= WHAT IS EXPECTED =
Start the output with the opening line of the listing below and continue, reproducing each line exactly, up to and including the line that contains "ATOM 2 C CA".

= RECORDS FOR THIS EXERCISE =

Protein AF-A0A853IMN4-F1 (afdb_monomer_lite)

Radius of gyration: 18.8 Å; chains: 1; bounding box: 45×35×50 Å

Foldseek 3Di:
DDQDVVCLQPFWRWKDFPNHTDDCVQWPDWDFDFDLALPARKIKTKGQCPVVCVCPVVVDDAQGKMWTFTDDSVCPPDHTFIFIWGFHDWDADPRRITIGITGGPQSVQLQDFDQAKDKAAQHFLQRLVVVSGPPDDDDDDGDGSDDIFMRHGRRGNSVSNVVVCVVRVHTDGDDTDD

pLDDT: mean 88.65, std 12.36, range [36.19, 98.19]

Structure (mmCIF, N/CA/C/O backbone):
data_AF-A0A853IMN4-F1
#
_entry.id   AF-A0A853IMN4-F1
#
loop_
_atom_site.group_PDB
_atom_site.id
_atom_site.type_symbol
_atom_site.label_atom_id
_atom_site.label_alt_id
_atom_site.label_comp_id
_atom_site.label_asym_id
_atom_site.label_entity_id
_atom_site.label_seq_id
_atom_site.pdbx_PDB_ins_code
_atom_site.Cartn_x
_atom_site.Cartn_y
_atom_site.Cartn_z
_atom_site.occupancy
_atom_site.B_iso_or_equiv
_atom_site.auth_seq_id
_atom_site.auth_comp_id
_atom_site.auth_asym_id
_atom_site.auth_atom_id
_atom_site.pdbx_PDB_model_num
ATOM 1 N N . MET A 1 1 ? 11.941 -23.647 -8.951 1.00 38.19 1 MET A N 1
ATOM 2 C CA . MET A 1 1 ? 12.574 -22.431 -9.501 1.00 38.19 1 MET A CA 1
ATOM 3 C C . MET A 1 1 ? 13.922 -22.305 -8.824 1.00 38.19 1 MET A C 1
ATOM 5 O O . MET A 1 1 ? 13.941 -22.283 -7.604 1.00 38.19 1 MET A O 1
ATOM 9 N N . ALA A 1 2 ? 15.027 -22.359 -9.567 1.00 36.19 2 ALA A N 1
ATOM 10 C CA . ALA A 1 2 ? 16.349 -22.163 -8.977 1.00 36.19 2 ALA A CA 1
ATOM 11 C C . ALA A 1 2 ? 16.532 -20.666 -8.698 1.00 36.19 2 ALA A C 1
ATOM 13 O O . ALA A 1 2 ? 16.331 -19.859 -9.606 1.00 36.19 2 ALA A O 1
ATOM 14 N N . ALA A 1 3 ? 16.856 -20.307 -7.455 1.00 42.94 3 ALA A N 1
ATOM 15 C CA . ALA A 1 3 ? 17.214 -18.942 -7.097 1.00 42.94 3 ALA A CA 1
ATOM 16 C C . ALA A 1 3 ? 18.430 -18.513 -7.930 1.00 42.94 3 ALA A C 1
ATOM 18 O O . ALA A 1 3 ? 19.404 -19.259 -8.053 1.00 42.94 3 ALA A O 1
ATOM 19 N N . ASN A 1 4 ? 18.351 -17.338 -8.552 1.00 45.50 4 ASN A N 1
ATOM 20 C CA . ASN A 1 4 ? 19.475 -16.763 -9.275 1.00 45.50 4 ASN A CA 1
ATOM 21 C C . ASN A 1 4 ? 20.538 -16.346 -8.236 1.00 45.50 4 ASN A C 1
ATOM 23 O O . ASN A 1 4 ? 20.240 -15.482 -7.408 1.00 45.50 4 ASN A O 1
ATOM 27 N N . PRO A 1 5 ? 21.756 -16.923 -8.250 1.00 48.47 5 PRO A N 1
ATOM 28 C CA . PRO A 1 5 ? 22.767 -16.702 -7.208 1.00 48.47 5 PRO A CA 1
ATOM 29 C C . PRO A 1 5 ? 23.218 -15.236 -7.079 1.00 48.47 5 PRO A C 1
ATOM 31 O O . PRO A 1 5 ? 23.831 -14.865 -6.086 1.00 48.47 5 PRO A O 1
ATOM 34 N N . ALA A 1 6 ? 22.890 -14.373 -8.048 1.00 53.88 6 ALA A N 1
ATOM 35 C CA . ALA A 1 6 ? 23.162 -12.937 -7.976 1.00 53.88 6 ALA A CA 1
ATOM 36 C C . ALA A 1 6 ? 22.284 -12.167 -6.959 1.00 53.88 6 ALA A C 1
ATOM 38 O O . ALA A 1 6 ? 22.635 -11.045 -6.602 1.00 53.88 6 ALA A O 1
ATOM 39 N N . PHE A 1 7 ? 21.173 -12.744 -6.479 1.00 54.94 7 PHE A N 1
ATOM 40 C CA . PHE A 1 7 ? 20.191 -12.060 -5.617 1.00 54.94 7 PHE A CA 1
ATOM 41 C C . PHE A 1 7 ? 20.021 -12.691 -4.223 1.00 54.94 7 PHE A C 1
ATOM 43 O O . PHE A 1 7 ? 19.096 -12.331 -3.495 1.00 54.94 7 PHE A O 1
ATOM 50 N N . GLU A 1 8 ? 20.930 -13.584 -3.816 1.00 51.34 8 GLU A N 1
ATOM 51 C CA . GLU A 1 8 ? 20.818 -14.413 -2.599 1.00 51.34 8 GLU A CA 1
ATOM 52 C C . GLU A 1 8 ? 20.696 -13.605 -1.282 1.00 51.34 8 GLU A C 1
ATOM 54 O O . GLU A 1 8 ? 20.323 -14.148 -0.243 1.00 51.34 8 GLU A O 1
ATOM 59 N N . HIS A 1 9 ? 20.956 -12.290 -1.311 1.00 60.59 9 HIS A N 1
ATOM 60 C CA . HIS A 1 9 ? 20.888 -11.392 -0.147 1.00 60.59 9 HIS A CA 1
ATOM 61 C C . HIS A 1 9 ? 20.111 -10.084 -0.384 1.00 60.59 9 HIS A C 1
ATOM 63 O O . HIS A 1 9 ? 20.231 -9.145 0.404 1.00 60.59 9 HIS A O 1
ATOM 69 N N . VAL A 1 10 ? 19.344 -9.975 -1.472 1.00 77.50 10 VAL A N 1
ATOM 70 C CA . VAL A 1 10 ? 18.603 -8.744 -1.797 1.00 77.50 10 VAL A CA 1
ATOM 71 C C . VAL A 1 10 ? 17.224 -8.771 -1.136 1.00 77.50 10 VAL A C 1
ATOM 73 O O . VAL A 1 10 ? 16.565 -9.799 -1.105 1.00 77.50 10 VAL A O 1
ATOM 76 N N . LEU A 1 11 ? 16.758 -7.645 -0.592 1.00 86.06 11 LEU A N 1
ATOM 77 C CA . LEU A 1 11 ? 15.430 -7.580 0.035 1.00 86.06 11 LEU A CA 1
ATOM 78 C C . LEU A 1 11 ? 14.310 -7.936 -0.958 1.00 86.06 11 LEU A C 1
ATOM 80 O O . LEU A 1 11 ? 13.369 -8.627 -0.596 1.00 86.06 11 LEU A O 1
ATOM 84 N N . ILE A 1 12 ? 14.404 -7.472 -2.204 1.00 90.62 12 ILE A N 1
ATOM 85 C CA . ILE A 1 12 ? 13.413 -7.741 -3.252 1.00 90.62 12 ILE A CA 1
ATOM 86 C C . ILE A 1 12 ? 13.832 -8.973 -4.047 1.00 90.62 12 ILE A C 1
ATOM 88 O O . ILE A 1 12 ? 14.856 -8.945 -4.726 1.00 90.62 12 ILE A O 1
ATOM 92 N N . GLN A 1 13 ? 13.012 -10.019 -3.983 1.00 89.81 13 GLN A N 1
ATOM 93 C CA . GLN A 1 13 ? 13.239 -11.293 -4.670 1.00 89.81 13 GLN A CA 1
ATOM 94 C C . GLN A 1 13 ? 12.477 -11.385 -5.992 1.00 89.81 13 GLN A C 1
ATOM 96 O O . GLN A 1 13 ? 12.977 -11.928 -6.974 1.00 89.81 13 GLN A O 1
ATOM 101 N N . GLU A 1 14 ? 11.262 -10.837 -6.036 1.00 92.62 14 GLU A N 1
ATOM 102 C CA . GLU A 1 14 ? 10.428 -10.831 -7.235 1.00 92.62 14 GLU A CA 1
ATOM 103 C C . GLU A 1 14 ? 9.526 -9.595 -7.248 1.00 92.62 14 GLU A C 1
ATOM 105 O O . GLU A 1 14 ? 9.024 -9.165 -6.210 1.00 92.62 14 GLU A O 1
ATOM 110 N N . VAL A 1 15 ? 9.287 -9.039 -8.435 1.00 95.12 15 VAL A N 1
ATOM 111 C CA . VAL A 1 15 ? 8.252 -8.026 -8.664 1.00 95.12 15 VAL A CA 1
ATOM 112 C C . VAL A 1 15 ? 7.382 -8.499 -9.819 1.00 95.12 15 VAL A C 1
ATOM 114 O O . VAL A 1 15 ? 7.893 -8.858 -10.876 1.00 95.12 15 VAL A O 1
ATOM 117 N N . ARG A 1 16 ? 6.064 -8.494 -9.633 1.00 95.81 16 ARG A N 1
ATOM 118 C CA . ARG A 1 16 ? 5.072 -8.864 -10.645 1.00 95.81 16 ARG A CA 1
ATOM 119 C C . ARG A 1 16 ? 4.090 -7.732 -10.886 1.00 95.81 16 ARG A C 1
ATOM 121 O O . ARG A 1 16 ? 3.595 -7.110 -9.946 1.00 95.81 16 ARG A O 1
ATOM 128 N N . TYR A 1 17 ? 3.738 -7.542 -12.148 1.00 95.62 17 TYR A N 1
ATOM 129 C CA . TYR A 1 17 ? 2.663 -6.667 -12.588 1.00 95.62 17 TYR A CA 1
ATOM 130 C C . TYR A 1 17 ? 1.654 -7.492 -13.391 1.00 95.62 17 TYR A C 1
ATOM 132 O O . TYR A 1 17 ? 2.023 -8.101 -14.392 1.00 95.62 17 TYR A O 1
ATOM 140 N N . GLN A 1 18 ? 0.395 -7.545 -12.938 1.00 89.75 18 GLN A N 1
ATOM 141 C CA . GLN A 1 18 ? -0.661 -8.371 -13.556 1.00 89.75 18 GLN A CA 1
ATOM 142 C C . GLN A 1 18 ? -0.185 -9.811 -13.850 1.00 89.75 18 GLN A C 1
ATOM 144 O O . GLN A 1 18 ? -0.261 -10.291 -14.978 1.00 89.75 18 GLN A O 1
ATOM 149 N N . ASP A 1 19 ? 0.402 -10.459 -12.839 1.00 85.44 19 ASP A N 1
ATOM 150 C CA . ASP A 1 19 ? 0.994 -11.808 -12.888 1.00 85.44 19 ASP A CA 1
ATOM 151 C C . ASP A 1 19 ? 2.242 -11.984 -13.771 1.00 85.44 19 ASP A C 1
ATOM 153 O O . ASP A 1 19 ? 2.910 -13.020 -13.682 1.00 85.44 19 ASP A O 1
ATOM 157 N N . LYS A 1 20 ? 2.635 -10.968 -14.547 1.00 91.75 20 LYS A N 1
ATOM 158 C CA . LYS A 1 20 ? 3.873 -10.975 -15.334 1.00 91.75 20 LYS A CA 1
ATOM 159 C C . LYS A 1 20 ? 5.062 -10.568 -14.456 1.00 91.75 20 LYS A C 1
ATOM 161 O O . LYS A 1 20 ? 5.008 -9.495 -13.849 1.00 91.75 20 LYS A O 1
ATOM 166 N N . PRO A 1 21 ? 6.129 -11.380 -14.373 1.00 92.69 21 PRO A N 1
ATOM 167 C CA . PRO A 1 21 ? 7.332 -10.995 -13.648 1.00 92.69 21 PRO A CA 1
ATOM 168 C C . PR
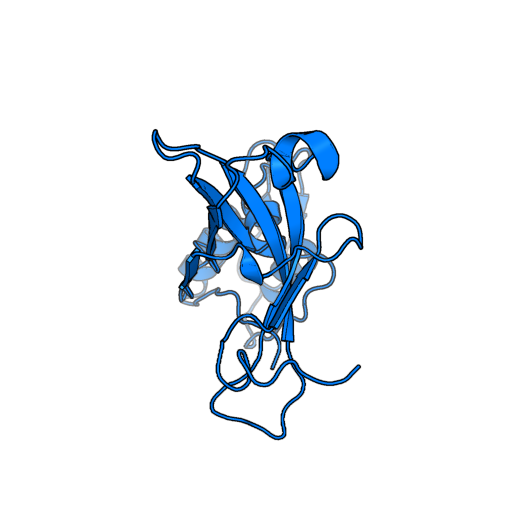O A 1 21 ? 8.049 -9.851 -14.374 1.00 92.69 21 PRO A C 1
ATOM 170 O O . PRO A 1 21 ? 8.172 -9.863 -15.599 1.00 92.69 21 PRO A O 1
ATOM 173 N N . LEU A 1 22 ? 8.520 -8.870 -13.610 1.00 92.75 22 LEU A N 1
ATOM 174 C CA . LEU A 1 22 ? 9.454 -7.857 -14.084 1.00 92.75 22 LEU A CA 1
ATOM 175 C C . LEU A 1 22 ? 10.862 -8.451 -14.065 1.00 92.75 22 LEU A C 1
ATOM 177 O O . LEU A 1 22 ? 11.249 -9.122 -13.106 1.00 92.75 22 LEU A O 1
ATOM 181 N N . ASP A 1 23 ? 11.640 -8.175 -15.109 1.00 90.56 23 ASP A N 1
ATOM 182 C CA . ASP A 1 23 ? 13.041 -8.575 -15.149 1.00 90.56 23 ASP A CA 1
ATOM 183 C C . ASP A 1 23 ? 13.869 -7.675 -14.218 1.00 90.56 23 ASP A C 1
ATOM 185 O O . ASP A 1 23 ? 14.118 -6.498 -14.498 1.00 90.56 23 ASP A O 1
ATOM 189 N N . LEU A 1 24 ? 14.290 -8.237 -13.082 1.00 90.19 24 LEU A N 1
ATOM 190 C CA . LEU A 1 24 ? 15.082 -7.524 -12.080 1.00 90.19 24 LEU A CA 1
ATOM 191 C C . LEU A 1 24 ? 16.518 -7.234 -12.539 1.00 90.19 24 LEU A C 1
ATOM 193 O O . LEU A 1 24 ? 17.211 -6.476 -11.868 1.00 90.19 24 LEU A O 1
ATOM 197 N N . SER A 1 25 ? 16.976 -7.760 -13.681 1.00 89.25 25 SER A N 1
ATOM 198 C CA . SER A 1 25 ? 18.266 -7.355 -14.262 1.00 89.25 25 SER A CA 1
ATOM 199 C C . SER A 1 25 ? 18.288 -5.886 -14.706 1.00 89.25 25 SER A C 1
ATOM 201 O O . SER A 1 25 ? 19.362 -5.292 -14.811 1.00 89.25 25 SER A O 1
ATOM 203 N N . TRP A 1 26 ? 17.116 -5.274 -14.912 1.00 91.25 26 TRP A N 1
ATOM 204 C CA . TRP A 1 26 ? 16.971 -3.844 -15.202 1.00 91.25 26 TRP A CA 1
ATOM 205 C C . TRP A 1 26 ? 16.748 -2.987 -13.949 1.00 91.25 26 TRP A C 1
ATOM 207 O O . TRP A 1 26 ? 16.636 -1.765 -14.061 1.00 91.25 26 TRP A O 1
ATOM 217 N N . LEU A 1 27 ? 16.696 -3.592 -12.757 1.00 92.88 27 LEU A N 1
ATOM 218 C CA . LEU A 1 27 ? 16.593 -2.871 -11.492 1.00 92.88 27 LEU A CA 1
ATOM 219 C C . LEU A 1 27 ? 17.935 -2.223 -11.137 1.00 92.88 27 LEU A C 1
ATOM 221 O O . LEU A 1 27 ? 18.934 -2.901 -10.923 1.00 92.88 27 LEU A O 1
ATOM 225 N N . ILE A 1 28 ? 17.935 -0.894 -11.044 1.00 93.69 28 ILE A N 1
ATOM 226 C CA . ILE A 1 28 ? 19.098 -0.092 -10.646 1.00 93.69 28 ILE A CA 1
ATOM 227 C C . ILE A 1 28 ? 19.129 0.065 -9.126 1.00 93.69 28 ILE A C 1
ATOM 229 O O . ILE A 1 28 ? 20.169 -0.091 -8.492 1.00 93.69 28 ILE A O 1
ATOM 233 N N . GLU A 1 29 ? 17.983 0.407 -8.538 1.00 93.75 29 GLU A N 1
ATOM 234 C CA . GLU A 1 29 ? 17.865 0.714 -7.116 1.00 93.75 29 GLU A CA 1
ATOM 235 C C . GLU A 1 29 ? 16.470 0.346 -6.617 1.00 93.75 29 GLU A C 1
ATOM 237 O O . GLU A 1 29 ? 15.469 0.567 -7.303 1.00 93.75 29 GLU A O 1
ATOM 242 N N . ALA A 1 30 ? 16.407 -0.162 -5.390 1.00 94.06 30 ALA A N 1
ATOM 243 C CA . ALA A 1 30 ? 15.166 -0.362 -4.671 1.00 94.06 30 ALA A CA 1
ATOM 244 C C . ALA A 1 30 ? 15.275 0.193 -3.252 1.00 94.06 30 ALA A C 1
ATOM 246 O O . ALA A 1 30 ? 16.203 -0.141 -2.516 1.00 94.06 30 ALA A O 1
ATOM 247 N N . VAL A 1 31 ? 14.297 1.005 -2.858 1.00 94.81 31 VAL A N 1
ATOM 248 C CA . VAL A 1 31 ? 14.200 1.566 -1.509 1.00 94.81 31 VAL A CA 1
ATOM 249 C C . VAL A 1 31 ? 12.870 1.163 -0.900 1.00 94.81 31 VAL A C 1
ATOM 251 O O . VAL A 1 31 ? 11.808 1.538 -1.397 1.00 94.81 31 VAL A O 1
ATOM 254 N N . TYR A 1 32 ? 12.937 0.427 0.203 1.00 93.56 32 TYR A N 1
ATOM 255 C CA . TYR A 1 32 ? 11.785 0.066 1.017 1.00 93.56 32 TYR A CA 1
ATOM 256 C C . TYR A 1 32 ? 11.798 0.893 2.306 1.00 93.56 32 TYR A C 1
ATOM 258 O O . TYR A 1 32 ? 12.815 0.966 2.993 1.00 93.56 32 TYR A O 1
ATOM 266 N N . ILE A 1 33 ? 10.688 1.571 2.601 1.00 93.94 33 ILE A N 1
ATOM 267 C CA . ILE A 1 33 ? 10.574 2.505 3.727 1.00 93.94 33 ILE A CA 1
ATOM 268 C C . ILE A 1 33 ? 9.405 2.081 4.605 1.00 93.94 33 ILE A C 1
ATOM 270 O O . ILE A 1 33 ? 8.250 2.173 4.184 1.00 93.94 33 ILE A O 1
ATOM 274 N N . GLU A 1 34 ? 9.706 1.713 5.845 1.00 91.00 34 GLU A N 1
ATOM 275 C CA . GLU A 1 34 ? 8.718 1.424 6.882 1.00 91.00 34 GLU A CA 1
ATOM 276 C C . GLU A 1 34 ? 8.521 2.622 7.805 1.00 91.00 34 GLU A C 1
ATOM 278 O O . GLU A 1 34 ? 9.427 3.424 8.039 1.00 91.00 34 GLU A O 1
ATOM 283 N N . THR A 1 35 ? 7.307 2.758 8.330 1.00 91.81 35 THR A N 1
ATOM 284 C CA . THR A 1 35 ? 6.931 3.878 9.192 1.00 91.81 35 THR A CA 1
ATOM 285 C C . THR A 1 35 ? 6.022 3.399 10.309 1.00 91.81 35 THR A C 1
ATOM 287 O O . THR A 1 35 ? 5.100 2.627 10.069 1.00 91.81 35 THR A O 1
ATOM 290 N N . LEU A 1 36 ? 6.205 3.936 11.517 1.00 91.38 36 LEU A N 1
ATOM 291 C CA . LEU A 1 36 ? 5.327 3.678 12.668 1.00 91.38 36 LEU A CA 1
ATOM 292 C C . LEU A 1 36 ? 4.047 4.536 12.648 1.00 91.38 36 LEU A C 1
ATOM 294 O O . LEU A 1 36 ? 3.514 4.929 13.683 1.00 91.38 36 LEU A O 1
ATOM 298 N N . ASP A 1 37 ? 3.562 4.853 11.451 1.00 90.75 37 ASP A N 1
ATOM 299 C CA . ASP A 1 37 ? 2.305 5.542 11.197 1.00 90.75 37 ASP A CA 1
ATOM 300 C C . ASP A 1 37 ? 1.721 5.085 9.850 1.00 90.75 37 ASP A C 1
ATOM 302 O O . ASP A 1 37 ? 2.339 4.337 9.095 1.00 90.75 37 ASP A O 1
ATOM 306 N N . LEU A 1 38 ? 0.530 5.578 9.509 1.00 93.75 38 LEU A N 1
ATOM 307 C CA . LEU A 1 38 ? -0.136 5.277 8.235 1.00 93.75 38 LEU A CA 1
ATOM 308 C C . LEU A 1 38 ? 0.441 6.070 7.037 1.00 93.75 38 LEU A C 1
ATOM 310 O O . LEU A 1 38 ? -0.300 6.416 6.107 1.00 93.75 38 LEU A O 1
ATOM 314 N N . SER A 1 39 ? 1.722 6.465 7.054 1.00 92.25 39 SER A N 1
ATOM 315 C CA . SER A 1 39 ? 2.353 7.181 5.935 1.00 92.25 39 SER A CA 1
ATOM 316 C C . SER A 1 39 ? 3.044 6.259 4.924 1.00 92.25 39 SER A C 1
ATOM 318 O O . SER A 1 39 ? 3.054 6.618 3.740 1.00 92.25 39 SER A O 1
ATOM 320 N N . GLY A 1 40 ? 3.512 5.089 5.354 1.00 91.69 40 GLY A N 1
ATOM 321 C CA . GLY A 1 40 ? 4.018 3.969 4.559 1.00 91.69 40 GLY A CA 1
ATOM 322 C C . GLY A 1 40 ? 3.373 2.640 4.988 1.00 91.69 40 GLY A C 1
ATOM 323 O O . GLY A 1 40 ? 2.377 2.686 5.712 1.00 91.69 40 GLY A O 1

= SOLUTION TO THE EXERCISE =
Protein AF-A0A853IMN4-F1 (afdb_monomer_lite)

Radius of gyration: 18.8 Å; chains: 1; bounding box: 45×35×50 Å

Foldseek 3Di:
DDQDVVCLQPFWRWKDFPNHTDDCVQWPDWDFDFDLALPARKIKTKGQCPVVCVCPVVVDDAQGKMWTFTDDSVCPPDHTFIFIWGFHDWDADPRRITIGITGGPQSVQLQDFDQAKDKAAQHFLQRLVVVSGPPDDDDDDGDGSDDIFMRHGRRGNSVSNVVVCVVRVHTDGDDTDD

pLDDT: mean 88.65, std 12.36, range [36.19, 98.19]

Structure (mmCIF, N/CA/C/O backbone):
data_AF-A0A853IMN4-F1
#
_entry.id   AF-A0A853IMN4-F1
#
loop_
_atom_site.group_PDB
_atom_site.id
_atom_site.type_symbol
_atom_site.label_atom_id
_atom_site.label_alt_id
_atom_site.label_comp_id
_atom_site.label_asym_id
_atom_site.label_entity_id
_atom_site.label_seq_id
_atom_site.pdbx_PDB_ins_code
_atom_site.Cartn_x
_atom_site.Cartn_y
_atom_site.Cartn_z
_atom_site.occupancy
_atom_site.B_iso_or_equiv
_atom_site.auth_seq_id
_atom_site.auth_comp_id
_atom_site.auth_asym_id
_atom_site.auth_atom_id
_atom_site.pdbx_PDB_model_num
ATOM 1 N N . MET A 1 1 ? 11.941 -23.647 -8.951 1.00 38.19 1 MET A N 1
ATOM 2 C CA . MET A 1 1 ? 12.574 -22.431 -9.501 1.00 38.19 1 MET A CA 1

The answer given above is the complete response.